Content starts
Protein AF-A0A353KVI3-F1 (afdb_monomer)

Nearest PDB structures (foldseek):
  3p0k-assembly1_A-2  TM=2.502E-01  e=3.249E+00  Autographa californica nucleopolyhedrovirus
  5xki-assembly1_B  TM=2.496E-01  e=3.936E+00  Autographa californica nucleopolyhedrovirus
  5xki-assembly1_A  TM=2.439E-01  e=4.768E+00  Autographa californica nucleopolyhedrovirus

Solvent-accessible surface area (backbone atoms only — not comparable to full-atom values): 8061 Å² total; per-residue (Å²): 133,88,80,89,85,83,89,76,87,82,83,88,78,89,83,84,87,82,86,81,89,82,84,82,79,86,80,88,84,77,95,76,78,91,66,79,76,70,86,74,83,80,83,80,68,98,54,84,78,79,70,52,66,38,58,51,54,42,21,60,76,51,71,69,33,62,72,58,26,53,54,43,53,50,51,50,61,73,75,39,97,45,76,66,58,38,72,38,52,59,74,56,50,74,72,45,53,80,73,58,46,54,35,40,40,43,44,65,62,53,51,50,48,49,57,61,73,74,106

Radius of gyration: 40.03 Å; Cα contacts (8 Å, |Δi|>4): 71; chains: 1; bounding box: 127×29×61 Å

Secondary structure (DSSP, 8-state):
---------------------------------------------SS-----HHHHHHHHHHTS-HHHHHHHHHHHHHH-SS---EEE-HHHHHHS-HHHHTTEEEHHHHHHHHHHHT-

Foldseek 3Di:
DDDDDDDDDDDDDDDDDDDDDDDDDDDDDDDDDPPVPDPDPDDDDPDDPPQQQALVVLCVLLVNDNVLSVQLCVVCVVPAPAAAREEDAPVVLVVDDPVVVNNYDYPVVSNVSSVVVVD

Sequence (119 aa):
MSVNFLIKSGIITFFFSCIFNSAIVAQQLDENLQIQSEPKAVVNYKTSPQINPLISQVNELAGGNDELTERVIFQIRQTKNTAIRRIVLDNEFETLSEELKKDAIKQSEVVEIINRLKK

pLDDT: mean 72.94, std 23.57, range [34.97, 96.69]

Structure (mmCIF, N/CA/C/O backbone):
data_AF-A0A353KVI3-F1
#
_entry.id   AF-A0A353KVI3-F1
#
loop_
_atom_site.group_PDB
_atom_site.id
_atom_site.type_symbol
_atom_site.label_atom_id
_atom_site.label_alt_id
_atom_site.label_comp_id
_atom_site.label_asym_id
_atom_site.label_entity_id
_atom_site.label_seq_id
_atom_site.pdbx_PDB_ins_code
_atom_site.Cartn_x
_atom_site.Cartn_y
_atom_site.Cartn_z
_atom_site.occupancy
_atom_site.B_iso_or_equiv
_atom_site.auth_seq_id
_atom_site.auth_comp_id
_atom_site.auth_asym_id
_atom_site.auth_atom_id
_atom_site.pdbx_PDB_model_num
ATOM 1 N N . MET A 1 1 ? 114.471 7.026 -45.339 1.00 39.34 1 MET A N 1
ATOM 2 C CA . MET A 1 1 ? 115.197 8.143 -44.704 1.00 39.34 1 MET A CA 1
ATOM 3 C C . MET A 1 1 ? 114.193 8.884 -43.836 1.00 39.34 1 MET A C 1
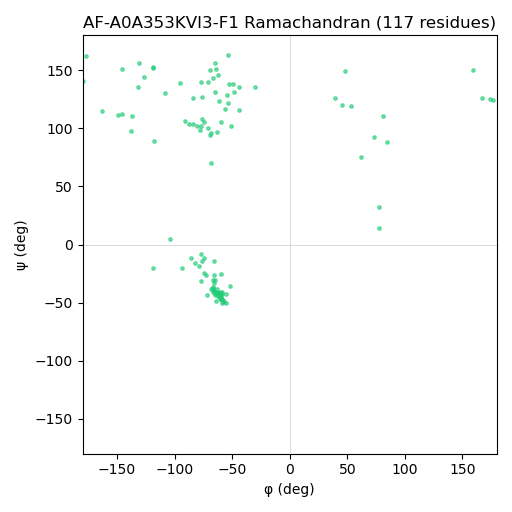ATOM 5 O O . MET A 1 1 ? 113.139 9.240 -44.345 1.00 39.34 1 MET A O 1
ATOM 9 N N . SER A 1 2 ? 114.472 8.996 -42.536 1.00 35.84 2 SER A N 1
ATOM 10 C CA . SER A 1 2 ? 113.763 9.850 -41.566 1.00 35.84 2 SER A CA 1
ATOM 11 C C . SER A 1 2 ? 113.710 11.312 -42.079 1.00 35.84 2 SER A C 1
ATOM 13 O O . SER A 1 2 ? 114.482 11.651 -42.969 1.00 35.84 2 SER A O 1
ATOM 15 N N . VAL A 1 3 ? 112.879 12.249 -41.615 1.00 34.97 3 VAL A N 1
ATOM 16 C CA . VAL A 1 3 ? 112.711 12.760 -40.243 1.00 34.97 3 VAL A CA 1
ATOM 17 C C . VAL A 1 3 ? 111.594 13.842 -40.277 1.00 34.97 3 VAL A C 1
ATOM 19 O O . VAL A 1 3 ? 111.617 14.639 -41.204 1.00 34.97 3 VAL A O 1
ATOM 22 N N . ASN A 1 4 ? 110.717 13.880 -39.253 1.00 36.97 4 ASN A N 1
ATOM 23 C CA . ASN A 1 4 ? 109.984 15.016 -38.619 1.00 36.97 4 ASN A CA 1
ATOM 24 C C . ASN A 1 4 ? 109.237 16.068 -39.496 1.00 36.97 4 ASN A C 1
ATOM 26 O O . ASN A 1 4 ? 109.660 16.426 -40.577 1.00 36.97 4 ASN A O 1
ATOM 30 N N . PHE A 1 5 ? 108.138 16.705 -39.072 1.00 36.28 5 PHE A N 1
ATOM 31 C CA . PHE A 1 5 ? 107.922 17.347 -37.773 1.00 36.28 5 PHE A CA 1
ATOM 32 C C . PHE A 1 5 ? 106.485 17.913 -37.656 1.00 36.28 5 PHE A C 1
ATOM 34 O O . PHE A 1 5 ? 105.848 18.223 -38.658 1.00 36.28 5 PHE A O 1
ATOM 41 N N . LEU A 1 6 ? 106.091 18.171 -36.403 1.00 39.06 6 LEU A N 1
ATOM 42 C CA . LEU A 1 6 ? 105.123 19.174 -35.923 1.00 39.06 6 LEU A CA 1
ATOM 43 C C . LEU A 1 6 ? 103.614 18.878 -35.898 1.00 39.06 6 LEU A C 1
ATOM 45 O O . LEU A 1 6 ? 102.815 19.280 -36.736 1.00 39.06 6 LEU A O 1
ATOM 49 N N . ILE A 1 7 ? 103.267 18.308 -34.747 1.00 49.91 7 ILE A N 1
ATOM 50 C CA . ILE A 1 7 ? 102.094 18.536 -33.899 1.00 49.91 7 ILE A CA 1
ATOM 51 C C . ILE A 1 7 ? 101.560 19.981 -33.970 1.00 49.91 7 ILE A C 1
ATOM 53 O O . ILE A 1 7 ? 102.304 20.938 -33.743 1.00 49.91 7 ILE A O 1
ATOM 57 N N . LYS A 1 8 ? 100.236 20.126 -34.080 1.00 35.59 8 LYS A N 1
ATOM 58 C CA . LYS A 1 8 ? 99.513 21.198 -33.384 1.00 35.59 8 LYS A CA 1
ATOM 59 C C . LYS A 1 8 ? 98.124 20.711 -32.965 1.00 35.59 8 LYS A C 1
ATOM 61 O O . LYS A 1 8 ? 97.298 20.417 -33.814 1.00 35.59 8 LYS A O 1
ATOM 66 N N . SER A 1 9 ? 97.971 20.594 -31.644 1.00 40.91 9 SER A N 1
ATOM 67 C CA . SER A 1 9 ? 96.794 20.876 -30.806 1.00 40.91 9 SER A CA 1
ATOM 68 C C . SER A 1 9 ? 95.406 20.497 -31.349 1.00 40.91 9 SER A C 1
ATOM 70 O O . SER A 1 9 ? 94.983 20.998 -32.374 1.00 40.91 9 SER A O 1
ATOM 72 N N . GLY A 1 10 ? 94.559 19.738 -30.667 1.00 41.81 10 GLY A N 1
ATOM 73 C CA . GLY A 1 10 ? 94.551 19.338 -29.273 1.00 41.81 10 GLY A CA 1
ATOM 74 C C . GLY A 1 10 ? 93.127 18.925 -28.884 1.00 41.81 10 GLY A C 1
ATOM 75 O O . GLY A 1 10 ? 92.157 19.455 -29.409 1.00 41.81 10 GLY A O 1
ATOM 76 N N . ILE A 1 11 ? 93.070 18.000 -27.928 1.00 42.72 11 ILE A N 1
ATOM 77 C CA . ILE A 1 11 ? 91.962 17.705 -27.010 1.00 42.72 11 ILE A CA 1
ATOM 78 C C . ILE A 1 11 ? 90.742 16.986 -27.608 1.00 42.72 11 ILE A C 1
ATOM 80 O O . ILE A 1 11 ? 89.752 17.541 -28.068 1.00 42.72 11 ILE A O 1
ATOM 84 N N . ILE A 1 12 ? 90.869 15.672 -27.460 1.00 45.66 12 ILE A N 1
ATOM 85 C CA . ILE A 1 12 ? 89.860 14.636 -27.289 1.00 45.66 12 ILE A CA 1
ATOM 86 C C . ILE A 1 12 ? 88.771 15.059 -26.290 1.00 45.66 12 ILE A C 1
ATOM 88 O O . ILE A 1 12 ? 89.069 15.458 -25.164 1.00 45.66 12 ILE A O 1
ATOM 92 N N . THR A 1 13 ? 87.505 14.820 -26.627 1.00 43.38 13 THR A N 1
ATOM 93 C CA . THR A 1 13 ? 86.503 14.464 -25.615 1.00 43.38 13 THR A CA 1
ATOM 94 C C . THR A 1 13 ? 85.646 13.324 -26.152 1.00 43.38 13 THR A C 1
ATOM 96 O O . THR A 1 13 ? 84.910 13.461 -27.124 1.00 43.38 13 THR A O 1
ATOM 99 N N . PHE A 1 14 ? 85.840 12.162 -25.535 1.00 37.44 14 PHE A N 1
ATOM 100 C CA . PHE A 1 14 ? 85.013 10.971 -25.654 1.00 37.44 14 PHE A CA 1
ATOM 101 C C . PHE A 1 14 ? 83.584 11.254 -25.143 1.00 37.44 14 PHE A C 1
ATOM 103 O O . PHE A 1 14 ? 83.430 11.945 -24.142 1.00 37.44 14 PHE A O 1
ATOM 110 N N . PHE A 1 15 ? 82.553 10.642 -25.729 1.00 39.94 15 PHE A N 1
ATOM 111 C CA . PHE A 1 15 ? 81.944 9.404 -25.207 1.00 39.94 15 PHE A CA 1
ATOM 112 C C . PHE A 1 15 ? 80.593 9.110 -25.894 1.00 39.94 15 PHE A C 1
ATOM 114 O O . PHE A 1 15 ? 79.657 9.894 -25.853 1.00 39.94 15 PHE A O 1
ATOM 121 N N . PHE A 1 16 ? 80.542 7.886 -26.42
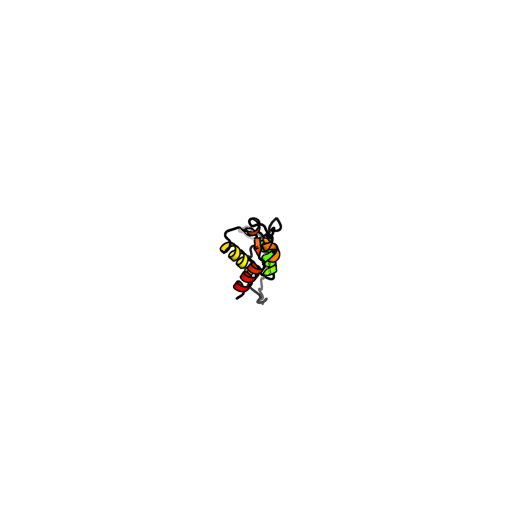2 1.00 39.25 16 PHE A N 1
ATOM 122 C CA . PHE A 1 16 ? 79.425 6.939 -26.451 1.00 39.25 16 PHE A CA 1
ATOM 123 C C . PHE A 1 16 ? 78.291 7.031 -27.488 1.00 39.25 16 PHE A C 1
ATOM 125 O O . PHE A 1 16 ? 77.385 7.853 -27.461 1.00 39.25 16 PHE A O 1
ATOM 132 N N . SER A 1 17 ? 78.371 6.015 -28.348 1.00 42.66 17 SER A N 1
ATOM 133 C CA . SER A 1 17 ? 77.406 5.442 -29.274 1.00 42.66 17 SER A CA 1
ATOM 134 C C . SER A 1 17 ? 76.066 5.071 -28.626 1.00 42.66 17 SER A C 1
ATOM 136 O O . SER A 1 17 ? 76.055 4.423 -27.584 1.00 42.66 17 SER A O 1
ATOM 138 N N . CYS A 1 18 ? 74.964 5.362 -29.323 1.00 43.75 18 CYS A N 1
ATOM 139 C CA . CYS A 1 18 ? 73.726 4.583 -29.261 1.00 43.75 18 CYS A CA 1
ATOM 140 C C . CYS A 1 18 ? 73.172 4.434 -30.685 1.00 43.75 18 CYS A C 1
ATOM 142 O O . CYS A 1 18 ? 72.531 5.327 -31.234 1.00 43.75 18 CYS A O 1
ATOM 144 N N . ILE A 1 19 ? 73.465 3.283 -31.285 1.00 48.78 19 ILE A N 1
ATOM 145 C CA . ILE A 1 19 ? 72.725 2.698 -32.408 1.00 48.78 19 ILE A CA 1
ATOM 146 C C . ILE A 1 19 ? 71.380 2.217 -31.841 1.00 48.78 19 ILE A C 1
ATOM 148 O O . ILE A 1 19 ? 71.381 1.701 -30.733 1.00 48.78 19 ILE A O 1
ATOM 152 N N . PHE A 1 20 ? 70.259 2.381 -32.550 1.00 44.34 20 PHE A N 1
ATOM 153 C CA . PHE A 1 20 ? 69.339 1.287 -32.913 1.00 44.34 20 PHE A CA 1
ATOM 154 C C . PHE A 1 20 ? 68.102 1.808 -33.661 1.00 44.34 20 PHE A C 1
Content ends
▶ **WHAT YOU NEED TO DO**
How many lines in the data above hold the word "nucleopolyhedrovirus"? Answer with the number alone.

▶ **FINAL ANSWER**
3